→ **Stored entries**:
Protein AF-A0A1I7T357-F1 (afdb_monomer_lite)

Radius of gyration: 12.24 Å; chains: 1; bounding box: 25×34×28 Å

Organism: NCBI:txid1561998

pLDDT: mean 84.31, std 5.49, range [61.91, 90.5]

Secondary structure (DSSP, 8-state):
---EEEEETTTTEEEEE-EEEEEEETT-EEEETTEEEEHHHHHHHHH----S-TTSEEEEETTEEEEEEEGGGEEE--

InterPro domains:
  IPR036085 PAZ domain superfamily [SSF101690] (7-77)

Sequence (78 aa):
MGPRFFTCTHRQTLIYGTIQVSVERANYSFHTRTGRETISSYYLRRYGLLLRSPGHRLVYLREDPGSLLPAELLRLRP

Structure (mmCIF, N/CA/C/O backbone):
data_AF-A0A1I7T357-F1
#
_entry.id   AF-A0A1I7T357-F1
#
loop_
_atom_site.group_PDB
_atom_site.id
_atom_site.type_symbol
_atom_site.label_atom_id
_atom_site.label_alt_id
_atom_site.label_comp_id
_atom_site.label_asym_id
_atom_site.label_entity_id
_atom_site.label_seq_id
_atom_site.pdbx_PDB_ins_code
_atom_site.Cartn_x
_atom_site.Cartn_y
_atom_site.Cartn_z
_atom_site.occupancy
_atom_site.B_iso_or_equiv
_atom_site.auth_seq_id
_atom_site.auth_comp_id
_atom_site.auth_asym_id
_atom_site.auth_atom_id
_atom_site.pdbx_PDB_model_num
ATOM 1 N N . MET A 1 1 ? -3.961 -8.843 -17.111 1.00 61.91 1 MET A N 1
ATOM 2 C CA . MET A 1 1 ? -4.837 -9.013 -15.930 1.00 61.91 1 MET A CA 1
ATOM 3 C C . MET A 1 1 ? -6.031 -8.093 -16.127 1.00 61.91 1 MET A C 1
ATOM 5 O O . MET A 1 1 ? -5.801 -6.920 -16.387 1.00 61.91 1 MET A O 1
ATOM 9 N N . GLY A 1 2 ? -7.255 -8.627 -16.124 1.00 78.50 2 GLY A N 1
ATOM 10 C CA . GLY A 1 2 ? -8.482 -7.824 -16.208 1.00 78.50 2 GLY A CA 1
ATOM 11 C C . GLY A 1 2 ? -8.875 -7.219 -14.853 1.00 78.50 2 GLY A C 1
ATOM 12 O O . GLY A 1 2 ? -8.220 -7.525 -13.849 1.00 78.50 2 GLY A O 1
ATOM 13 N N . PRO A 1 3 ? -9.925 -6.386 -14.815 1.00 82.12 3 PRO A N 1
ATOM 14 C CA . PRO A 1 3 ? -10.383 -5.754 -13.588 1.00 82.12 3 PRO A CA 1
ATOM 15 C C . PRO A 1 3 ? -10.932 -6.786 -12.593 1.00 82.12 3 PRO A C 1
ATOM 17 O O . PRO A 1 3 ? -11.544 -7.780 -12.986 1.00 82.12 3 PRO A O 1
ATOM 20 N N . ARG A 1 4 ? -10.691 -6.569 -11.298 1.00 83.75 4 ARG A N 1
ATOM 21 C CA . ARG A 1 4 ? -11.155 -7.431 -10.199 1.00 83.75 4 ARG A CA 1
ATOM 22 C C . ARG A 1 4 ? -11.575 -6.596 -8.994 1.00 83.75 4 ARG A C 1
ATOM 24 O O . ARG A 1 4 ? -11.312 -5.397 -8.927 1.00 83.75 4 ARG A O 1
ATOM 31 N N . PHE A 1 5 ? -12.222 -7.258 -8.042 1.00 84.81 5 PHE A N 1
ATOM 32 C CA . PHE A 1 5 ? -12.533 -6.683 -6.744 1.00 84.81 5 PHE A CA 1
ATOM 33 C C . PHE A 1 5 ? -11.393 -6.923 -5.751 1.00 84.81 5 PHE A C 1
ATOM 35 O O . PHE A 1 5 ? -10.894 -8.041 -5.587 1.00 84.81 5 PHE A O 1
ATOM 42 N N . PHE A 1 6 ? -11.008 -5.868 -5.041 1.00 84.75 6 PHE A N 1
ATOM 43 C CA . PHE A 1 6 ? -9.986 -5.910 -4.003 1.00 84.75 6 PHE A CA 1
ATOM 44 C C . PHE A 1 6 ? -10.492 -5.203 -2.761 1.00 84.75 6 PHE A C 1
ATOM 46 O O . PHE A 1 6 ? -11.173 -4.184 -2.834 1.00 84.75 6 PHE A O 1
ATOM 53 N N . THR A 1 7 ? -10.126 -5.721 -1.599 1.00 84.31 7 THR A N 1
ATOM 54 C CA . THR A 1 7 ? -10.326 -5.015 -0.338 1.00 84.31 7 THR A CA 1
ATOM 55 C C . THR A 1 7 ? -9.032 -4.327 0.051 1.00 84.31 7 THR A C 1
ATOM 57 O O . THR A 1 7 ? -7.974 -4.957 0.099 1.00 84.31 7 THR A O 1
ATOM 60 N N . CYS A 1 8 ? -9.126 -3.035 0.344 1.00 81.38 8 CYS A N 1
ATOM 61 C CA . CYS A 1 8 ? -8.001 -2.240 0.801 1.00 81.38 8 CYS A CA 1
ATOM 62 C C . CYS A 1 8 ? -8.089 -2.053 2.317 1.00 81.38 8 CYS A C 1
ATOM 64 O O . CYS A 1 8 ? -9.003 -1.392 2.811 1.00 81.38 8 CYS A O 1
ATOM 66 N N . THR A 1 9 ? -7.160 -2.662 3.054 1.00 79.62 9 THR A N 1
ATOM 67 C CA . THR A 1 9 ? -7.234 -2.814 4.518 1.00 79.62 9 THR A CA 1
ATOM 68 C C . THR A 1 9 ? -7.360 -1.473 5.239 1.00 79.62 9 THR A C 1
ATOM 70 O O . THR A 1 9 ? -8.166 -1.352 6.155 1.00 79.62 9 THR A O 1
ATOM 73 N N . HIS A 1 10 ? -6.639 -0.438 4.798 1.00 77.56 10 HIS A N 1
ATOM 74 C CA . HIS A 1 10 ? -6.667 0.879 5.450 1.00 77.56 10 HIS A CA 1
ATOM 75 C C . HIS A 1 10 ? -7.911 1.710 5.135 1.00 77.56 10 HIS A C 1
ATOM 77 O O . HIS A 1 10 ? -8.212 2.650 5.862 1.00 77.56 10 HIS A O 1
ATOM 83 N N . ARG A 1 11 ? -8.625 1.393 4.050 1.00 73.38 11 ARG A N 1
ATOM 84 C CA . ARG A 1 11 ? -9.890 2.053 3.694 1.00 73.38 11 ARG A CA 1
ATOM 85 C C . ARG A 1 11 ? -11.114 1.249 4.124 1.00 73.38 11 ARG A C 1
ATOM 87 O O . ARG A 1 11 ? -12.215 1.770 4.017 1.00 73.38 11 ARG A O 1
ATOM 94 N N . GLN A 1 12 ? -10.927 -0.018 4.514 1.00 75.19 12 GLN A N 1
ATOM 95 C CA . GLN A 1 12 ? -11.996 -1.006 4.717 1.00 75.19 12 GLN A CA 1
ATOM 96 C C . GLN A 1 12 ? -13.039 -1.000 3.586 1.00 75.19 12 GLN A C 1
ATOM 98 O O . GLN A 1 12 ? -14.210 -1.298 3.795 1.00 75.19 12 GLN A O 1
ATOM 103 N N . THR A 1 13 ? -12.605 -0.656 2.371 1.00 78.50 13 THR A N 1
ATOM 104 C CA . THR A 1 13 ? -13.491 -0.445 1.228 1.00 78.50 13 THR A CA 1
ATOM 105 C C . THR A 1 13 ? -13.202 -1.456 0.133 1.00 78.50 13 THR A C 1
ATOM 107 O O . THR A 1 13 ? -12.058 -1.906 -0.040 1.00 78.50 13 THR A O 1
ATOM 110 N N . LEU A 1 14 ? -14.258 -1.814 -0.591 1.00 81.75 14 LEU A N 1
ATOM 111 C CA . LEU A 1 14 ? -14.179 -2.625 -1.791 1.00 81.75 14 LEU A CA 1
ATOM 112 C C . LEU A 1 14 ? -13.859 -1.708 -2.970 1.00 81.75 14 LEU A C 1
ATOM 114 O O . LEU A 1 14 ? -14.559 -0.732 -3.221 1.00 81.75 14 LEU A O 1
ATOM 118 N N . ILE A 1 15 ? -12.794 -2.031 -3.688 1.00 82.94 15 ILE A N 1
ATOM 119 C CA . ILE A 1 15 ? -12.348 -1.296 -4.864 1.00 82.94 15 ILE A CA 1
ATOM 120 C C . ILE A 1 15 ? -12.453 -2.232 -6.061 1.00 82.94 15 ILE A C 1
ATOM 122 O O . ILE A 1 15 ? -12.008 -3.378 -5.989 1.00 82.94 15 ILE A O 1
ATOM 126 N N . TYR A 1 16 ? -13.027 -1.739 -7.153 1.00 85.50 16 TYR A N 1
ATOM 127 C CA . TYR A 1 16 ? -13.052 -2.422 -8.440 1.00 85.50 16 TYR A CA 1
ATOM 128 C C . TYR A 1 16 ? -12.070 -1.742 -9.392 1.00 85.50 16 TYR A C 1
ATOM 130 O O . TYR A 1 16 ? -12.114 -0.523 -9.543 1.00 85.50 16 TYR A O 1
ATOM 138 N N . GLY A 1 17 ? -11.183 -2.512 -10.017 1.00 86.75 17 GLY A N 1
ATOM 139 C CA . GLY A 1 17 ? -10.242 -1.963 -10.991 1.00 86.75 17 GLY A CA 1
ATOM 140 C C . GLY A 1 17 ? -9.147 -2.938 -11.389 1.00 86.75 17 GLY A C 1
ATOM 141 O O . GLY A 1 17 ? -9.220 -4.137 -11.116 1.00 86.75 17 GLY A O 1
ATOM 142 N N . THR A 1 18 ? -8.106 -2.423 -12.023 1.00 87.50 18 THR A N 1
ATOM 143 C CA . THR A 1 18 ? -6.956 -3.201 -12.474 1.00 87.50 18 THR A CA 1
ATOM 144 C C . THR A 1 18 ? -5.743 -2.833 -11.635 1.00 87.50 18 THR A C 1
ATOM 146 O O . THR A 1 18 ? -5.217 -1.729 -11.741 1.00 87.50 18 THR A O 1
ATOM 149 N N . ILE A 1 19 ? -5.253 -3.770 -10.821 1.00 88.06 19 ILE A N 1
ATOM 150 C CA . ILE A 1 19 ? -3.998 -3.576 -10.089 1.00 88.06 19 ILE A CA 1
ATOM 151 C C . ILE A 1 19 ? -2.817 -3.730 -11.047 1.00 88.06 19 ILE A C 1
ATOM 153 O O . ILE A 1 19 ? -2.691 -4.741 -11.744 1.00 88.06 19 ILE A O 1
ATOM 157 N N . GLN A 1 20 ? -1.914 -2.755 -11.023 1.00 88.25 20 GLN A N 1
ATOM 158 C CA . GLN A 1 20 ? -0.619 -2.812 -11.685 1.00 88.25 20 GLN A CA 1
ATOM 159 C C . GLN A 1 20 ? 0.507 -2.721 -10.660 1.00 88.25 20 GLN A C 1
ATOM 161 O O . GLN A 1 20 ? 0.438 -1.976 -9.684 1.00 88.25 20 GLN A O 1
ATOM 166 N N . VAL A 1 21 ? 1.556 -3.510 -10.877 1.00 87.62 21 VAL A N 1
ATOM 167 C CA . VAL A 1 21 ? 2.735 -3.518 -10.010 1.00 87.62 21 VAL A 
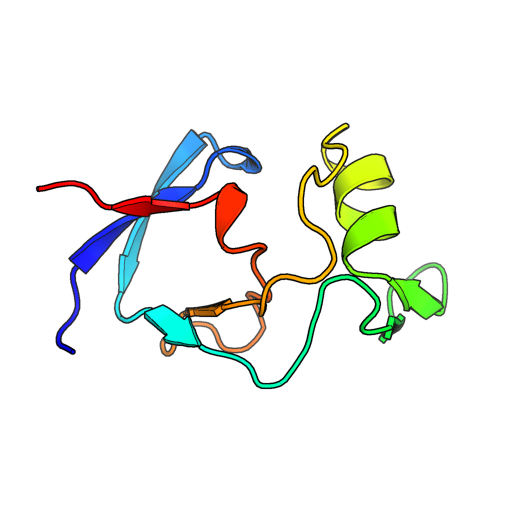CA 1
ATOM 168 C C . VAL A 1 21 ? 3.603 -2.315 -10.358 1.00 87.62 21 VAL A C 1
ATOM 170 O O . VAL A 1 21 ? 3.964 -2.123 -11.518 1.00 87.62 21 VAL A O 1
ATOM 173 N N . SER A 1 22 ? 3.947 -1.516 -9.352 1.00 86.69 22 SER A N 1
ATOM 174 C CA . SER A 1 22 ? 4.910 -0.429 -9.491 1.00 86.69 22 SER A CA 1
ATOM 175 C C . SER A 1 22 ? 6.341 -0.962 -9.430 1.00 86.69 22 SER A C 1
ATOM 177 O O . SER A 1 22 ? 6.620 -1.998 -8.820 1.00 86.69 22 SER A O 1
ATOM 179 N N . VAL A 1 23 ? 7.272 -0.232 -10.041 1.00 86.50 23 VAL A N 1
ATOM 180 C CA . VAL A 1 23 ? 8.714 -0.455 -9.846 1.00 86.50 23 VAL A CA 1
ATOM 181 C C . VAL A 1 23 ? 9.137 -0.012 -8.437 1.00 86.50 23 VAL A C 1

→ **ACTION ITEM**: Output only an exact transcription of the lines above from the one with "ATOM 177 O O" up to and including the one with "ATOM 180 C CA".

→ **ANSWER SPACE**:
ATOM 177 O O . SER A 1 22 ? 6.620 -1.998 -8.820 1.00 86.69 22 SER A O 1
ATOM 179 N N . VAL A 1 23 ? 7.272 -0.232 -10.041 1.00 86.50 23 VAL A N 1
ATOM 180 C CA . VAL A 1 23 ? 8.714 -0.455 -9.846 1.00 86.50 23 VAL A CA 1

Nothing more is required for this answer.